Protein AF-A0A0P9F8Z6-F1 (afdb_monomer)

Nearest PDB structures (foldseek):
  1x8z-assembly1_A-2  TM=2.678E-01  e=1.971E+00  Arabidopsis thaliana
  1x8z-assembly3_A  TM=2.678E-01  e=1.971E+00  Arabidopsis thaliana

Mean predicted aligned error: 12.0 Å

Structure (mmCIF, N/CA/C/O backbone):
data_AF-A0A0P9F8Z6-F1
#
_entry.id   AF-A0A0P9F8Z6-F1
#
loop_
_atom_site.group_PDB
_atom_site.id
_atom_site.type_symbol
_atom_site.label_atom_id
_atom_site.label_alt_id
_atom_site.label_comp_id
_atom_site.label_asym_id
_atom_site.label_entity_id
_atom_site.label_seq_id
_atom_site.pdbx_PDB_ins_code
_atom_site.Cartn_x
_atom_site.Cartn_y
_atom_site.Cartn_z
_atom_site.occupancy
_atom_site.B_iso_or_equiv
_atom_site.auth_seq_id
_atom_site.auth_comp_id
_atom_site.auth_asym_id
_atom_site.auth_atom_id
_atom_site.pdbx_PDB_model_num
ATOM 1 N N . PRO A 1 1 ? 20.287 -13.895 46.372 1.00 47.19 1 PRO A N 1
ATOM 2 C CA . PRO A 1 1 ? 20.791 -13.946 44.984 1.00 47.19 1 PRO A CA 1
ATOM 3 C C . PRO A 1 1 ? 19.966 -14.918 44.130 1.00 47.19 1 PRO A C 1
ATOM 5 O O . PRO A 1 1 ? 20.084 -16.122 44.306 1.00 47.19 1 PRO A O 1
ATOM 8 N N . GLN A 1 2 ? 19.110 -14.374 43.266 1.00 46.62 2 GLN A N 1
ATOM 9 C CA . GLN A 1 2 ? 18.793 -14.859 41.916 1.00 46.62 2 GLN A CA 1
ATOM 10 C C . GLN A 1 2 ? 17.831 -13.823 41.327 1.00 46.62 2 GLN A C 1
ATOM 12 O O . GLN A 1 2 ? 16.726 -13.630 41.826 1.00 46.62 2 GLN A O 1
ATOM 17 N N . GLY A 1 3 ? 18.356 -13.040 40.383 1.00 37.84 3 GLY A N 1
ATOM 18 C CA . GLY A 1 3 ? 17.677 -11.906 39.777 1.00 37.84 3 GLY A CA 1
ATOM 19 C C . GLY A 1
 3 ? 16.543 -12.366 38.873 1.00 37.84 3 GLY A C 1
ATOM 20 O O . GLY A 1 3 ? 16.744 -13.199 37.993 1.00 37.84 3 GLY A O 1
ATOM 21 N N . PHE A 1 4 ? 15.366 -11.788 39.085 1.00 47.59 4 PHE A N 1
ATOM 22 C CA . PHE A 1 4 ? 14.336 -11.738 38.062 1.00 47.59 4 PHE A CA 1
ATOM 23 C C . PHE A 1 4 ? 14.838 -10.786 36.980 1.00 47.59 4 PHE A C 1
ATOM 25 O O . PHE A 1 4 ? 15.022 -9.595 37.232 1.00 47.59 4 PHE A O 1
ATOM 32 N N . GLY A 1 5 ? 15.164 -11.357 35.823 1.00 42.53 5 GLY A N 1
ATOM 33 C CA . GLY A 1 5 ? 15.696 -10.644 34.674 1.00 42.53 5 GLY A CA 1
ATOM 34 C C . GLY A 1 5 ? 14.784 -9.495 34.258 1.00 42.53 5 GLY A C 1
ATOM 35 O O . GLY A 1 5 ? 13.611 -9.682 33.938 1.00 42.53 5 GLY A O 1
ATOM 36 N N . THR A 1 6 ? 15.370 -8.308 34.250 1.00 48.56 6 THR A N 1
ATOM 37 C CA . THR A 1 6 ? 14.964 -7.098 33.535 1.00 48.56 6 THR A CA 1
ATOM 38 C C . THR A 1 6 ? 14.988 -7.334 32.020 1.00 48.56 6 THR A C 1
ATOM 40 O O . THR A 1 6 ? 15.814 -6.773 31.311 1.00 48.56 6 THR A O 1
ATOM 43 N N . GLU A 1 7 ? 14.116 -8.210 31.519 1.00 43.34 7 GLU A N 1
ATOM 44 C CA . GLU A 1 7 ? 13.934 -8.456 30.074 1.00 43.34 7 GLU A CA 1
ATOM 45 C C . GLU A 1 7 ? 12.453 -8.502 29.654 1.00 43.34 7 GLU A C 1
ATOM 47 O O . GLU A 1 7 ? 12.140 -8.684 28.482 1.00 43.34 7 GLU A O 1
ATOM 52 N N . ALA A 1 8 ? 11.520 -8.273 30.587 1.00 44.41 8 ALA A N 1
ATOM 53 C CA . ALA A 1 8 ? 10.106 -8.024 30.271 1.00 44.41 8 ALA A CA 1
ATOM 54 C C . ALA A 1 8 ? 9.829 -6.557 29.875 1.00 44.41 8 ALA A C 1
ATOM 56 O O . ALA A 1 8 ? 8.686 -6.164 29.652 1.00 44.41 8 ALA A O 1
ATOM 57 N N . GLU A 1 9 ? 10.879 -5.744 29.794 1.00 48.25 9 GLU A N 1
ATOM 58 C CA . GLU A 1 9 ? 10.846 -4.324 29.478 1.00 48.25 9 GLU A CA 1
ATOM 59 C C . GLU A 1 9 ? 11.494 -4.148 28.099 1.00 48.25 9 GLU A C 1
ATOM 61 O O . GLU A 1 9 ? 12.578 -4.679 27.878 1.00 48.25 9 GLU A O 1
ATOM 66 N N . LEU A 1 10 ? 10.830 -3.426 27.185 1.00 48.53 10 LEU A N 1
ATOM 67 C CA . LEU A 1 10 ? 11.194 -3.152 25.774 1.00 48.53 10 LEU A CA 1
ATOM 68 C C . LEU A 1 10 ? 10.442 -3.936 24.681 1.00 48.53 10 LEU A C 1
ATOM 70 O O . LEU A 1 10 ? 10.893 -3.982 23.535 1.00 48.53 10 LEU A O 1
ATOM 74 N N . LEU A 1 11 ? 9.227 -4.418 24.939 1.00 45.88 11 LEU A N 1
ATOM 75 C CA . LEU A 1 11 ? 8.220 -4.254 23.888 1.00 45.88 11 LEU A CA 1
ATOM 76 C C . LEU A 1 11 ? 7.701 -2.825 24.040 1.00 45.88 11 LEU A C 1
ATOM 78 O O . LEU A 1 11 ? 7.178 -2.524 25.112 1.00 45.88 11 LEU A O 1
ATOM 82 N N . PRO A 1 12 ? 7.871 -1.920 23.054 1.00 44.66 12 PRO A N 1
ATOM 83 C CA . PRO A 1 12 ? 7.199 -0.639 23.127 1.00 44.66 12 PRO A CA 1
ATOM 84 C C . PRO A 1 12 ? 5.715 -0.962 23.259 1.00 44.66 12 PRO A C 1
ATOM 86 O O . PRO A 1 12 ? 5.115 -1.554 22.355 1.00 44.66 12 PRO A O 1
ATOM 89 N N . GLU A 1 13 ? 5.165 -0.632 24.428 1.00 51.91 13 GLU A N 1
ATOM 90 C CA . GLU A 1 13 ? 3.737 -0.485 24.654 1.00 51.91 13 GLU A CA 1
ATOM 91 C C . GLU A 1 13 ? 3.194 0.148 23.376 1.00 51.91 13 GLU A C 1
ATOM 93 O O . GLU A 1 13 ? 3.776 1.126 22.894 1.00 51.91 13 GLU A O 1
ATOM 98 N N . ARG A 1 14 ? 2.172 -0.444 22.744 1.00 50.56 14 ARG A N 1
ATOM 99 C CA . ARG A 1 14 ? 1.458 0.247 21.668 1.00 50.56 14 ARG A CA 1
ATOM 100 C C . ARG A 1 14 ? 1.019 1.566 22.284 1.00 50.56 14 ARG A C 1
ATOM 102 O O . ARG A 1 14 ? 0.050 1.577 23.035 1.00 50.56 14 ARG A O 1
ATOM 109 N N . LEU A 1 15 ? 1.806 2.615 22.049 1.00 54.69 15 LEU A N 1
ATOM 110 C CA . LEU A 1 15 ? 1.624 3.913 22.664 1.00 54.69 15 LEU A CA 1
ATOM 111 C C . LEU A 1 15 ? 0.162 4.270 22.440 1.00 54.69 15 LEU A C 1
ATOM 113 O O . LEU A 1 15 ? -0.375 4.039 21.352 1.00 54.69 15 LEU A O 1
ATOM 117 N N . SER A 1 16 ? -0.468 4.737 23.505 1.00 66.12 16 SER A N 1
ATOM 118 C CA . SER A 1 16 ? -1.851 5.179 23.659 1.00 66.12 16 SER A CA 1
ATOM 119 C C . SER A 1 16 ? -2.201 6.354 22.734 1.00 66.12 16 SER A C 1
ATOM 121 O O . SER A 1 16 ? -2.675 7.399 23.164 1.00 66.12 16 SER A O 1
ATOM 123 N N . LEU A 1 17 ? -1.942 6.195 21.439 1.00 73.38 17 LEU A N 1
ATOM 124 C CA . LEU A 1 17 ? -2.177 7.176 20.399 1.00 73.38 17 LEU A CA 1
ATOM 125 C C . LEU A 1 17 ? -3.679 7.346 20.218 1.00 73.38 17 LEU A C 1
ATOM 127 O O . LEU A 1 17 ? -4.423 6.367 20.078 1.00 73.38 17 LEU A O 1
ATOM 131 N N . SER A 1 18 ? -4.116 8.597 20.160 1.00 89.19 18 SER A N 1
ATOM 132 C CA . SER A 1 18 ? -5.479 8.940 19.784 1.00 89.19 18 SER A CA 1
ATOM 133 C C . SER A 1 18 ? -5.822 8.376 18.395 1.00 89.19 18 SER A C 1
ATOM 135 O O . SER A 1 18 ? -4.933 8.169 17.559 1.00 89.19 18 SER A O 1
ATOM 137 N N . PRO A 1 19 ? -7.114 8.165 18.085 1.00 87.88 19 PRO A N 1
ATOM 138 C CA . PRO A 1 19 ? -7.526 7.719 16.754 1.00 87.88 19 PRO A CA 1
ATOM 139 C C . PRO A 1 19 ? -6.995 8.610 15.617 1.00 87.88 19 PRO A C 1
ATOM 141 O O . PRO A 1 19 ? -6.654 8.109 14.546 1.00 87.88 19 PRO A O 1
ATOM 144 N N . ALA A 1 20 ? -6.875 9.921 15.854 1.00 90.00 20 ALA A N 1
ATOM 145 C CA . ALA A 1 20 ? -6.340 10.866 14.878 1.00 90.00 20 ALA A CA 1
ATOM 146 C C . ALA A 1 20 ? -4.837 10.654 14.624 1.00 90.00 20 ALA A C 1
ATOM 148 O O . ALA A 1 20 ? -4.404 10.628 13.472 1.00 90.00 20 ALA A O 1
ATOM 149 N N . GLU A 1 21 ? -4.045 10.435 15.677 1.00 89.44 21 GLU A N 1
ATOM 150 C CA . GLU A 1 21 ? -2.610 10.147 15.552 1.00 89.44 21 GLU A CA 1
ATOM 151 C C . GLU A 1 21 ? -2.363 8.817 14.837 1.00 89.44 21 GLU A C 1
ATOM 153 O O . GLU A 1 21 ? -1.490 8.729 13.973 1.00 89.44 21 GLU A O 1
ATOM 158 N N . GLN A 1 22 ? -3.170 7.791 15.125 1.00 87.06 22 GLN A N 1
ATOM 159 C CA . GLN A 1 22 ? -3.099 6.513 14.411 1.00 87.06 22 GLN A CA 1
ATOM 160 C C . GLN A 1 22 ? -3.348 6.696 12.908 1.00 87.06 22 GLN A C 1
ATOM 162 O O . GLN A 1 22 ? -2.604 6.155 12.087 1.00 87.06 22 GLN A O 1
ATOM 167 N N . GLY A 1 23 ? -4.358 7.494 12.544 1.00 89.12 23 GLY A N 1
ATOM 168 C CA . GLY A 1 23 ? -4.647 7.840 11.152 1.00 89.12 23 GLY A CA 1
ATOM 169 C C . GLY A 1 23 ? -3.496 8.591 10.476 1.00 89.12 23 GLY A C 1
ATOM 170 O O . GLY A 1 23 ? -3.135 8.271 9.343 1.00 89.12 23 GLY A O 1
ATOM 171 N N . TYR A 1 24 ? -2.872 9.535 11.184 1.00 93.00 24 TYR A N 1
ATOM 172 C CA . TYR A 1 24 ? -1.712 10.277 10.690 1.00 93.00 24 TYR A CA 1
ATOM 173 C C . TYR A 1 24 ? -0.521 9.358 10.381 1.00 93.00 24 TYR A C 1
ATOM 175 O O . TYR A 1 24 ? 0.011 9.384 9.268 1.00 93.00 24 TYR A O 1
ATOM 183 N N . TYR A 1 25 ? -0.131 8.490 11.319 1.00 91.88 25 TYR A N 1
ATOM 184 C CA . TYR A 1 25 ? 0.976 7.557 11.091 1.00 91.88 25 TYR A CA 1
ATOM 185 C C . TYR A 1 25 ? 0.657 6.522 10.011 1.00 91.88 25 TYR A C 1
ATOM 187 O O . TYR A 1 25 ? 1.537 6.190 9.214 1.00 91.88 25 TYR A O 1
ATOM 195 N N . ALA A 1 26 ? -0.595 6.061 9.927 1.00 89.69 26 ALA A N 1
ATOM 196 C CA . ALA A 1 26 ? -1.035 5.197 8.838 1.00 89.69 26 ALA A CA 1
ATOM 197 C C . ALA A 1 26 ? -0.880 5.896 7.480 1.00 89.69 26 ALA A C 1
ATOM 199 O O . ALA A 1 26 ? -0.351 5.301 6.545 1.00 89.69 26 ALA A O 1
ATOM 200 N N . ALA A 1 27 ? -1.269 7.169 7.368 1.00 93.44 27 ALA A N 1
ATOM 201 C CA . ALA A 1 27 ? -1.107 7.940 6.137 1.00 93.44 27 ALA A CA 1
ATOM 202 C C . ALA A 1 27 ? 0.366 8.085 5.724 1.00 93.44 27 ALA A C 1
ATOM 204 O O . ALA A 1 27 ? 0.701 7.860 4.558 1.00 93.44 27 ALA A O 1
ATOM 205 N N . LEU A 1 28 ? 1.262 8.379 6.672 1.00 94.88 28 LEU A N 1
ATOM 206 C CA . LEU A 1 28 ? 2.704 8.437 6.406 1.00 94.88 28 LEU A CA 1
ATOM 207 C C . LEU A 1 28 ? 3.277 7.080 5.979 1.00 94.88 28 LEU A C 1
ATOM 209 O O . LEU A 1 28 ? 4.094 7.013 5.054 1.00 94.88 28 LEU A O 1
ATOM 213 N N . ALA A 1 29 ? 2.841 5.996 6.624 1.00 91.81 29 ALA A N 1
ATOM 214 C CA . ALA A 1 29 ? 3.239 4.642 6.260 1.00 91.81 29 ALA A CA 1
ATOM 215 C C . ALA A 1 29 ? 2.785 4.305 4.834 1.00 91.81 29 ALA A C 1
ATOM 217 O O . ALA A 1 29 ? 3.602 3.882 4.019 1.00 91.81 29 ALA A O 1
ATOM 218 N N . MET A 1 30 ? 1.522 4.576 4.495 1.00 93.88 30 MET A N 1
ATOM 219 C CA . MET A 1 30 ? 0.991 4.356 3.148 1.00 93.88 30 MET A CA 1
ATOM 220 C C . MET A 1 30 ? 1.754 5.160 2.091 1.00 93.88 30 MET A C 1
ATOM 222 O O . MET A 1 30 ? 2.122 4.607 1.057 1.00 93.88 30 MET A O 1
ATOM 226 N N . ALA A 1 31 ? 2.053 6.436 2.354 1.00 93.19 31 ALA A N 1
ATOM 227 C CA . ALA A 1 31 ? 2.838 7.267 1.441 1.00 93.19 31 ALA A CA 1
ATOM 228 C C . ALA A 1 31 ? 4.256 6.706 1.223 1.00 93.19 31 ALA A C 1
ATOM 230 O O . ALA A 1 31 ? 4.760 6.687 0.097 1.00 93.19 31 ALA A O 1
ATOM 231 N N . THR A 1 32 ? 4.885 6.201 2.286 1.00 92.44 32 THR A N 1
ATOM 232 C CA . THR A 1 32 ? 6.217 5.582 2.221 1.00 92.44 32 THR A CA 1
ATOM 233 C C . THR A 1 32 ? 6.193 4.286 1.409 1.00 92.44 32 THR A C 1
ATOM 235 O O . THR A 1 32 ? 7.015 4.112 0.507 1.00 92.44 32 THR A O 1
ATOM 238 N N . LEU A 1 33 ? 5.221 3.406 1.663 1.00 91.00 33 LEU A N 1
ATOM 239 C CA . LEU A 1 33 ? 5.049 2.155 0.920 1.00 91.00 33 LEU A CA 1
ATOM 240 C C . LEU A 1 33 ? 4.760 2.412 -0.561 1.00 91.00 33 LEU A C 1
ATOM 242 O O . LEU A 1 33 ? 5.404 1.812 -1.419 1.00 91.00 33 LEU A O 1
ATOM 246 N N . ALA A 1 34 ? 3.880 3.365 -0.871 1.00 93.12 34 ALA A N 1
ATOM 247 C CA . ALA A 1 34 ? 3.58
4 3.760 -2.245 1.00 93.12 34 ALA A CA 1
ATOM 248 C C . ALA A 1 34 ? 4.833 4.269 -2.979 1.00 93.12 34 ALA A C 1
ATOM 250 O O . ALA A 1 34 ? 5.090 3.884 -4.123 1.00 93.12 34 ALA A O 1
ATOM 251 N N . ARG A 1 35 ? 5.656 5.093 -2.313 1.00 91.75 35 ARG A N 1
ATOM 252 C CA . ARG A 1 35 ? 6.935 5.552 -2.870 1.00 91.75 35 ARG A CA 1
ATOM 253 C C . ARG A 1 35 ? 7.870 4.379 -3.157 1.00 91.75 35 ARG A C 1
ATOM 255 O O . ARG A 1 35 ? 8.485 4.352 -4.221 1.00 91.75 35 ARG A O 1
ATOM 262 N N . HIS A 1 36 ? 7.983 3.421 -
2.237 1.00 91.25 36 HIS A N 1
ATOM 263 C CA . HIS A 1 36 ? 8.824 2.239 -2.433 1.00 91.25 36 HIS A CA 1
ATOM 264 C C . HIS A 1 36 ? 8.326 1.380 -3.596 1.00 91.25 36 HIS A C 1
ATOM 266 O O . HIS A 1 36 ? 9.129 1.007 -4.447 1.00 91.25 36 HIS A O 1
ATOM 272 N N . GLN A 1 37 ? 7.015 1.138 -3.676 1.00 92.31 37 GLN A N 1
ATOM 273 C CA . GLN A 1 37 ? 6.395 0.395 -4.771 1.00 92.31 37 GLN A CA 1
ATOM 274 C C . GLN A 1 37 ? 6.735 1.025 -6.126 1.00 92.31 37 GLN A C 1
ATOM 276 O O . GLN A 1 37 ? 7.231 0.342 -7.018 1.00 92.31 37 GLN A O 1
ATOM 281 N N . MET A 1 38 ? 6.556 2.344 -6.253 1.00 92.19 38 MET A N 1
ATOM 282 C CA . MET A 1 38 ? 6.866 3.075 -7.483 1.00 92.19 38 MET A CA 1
========
Task to complete. Reproduce only the lines above spanning from the line containing "ATOM 8 N N ." through the line containing "ATOM 22 C CA", word for word.

Output for this exercise.
ATOM 8 N N . GLN A 1 2 ? 19.110 -14.374 43.266 1.00 46.62 2 GLN A N 1
ATOM 9 C CA . GLN A 1 2 ? 18.793 -14.859 41.916 1.00 46.62 2 GLN A CA 1
ATOM 10 C C . GLN A 1 2 ? 17.831 -13.823 41.327 1.00 46.62 2 GLN A C 1
ATOM 12 O O . GLN A 1 2 ? 16.726 -13.630 41.826 1.00 46.62 2 GLN A O 1
ATOM 17 N N . GLY A 1 3 ? 18.356 -13.040 40.383 1.00 37.84 3 GLY A N 1
ATOM 18 C CA . GLY A 1 3 ? 17.677 -11.906 39.777 1.00 37.84 3 GLY A CA 1
ATOM 19 C C . GLY A 1
 3 ? 16.543 -12.366 38.873 1.00 37.84 3 GLY A C 1
ATOM 20 O O . GLY A 1 3 ? 16.744 -13.199 37.993 1.00 37.84 3 GLY A O 1
ATOM 21 N N . PHE A 1 4 ? 15.366 -11.788 39.085 1.00 47.59 4 PHE A N 1
ATOM 22 C CA . PHE A 1 4 ? 14.336 -11.738 38.062 1.00 47.59 4 PHE A CA 1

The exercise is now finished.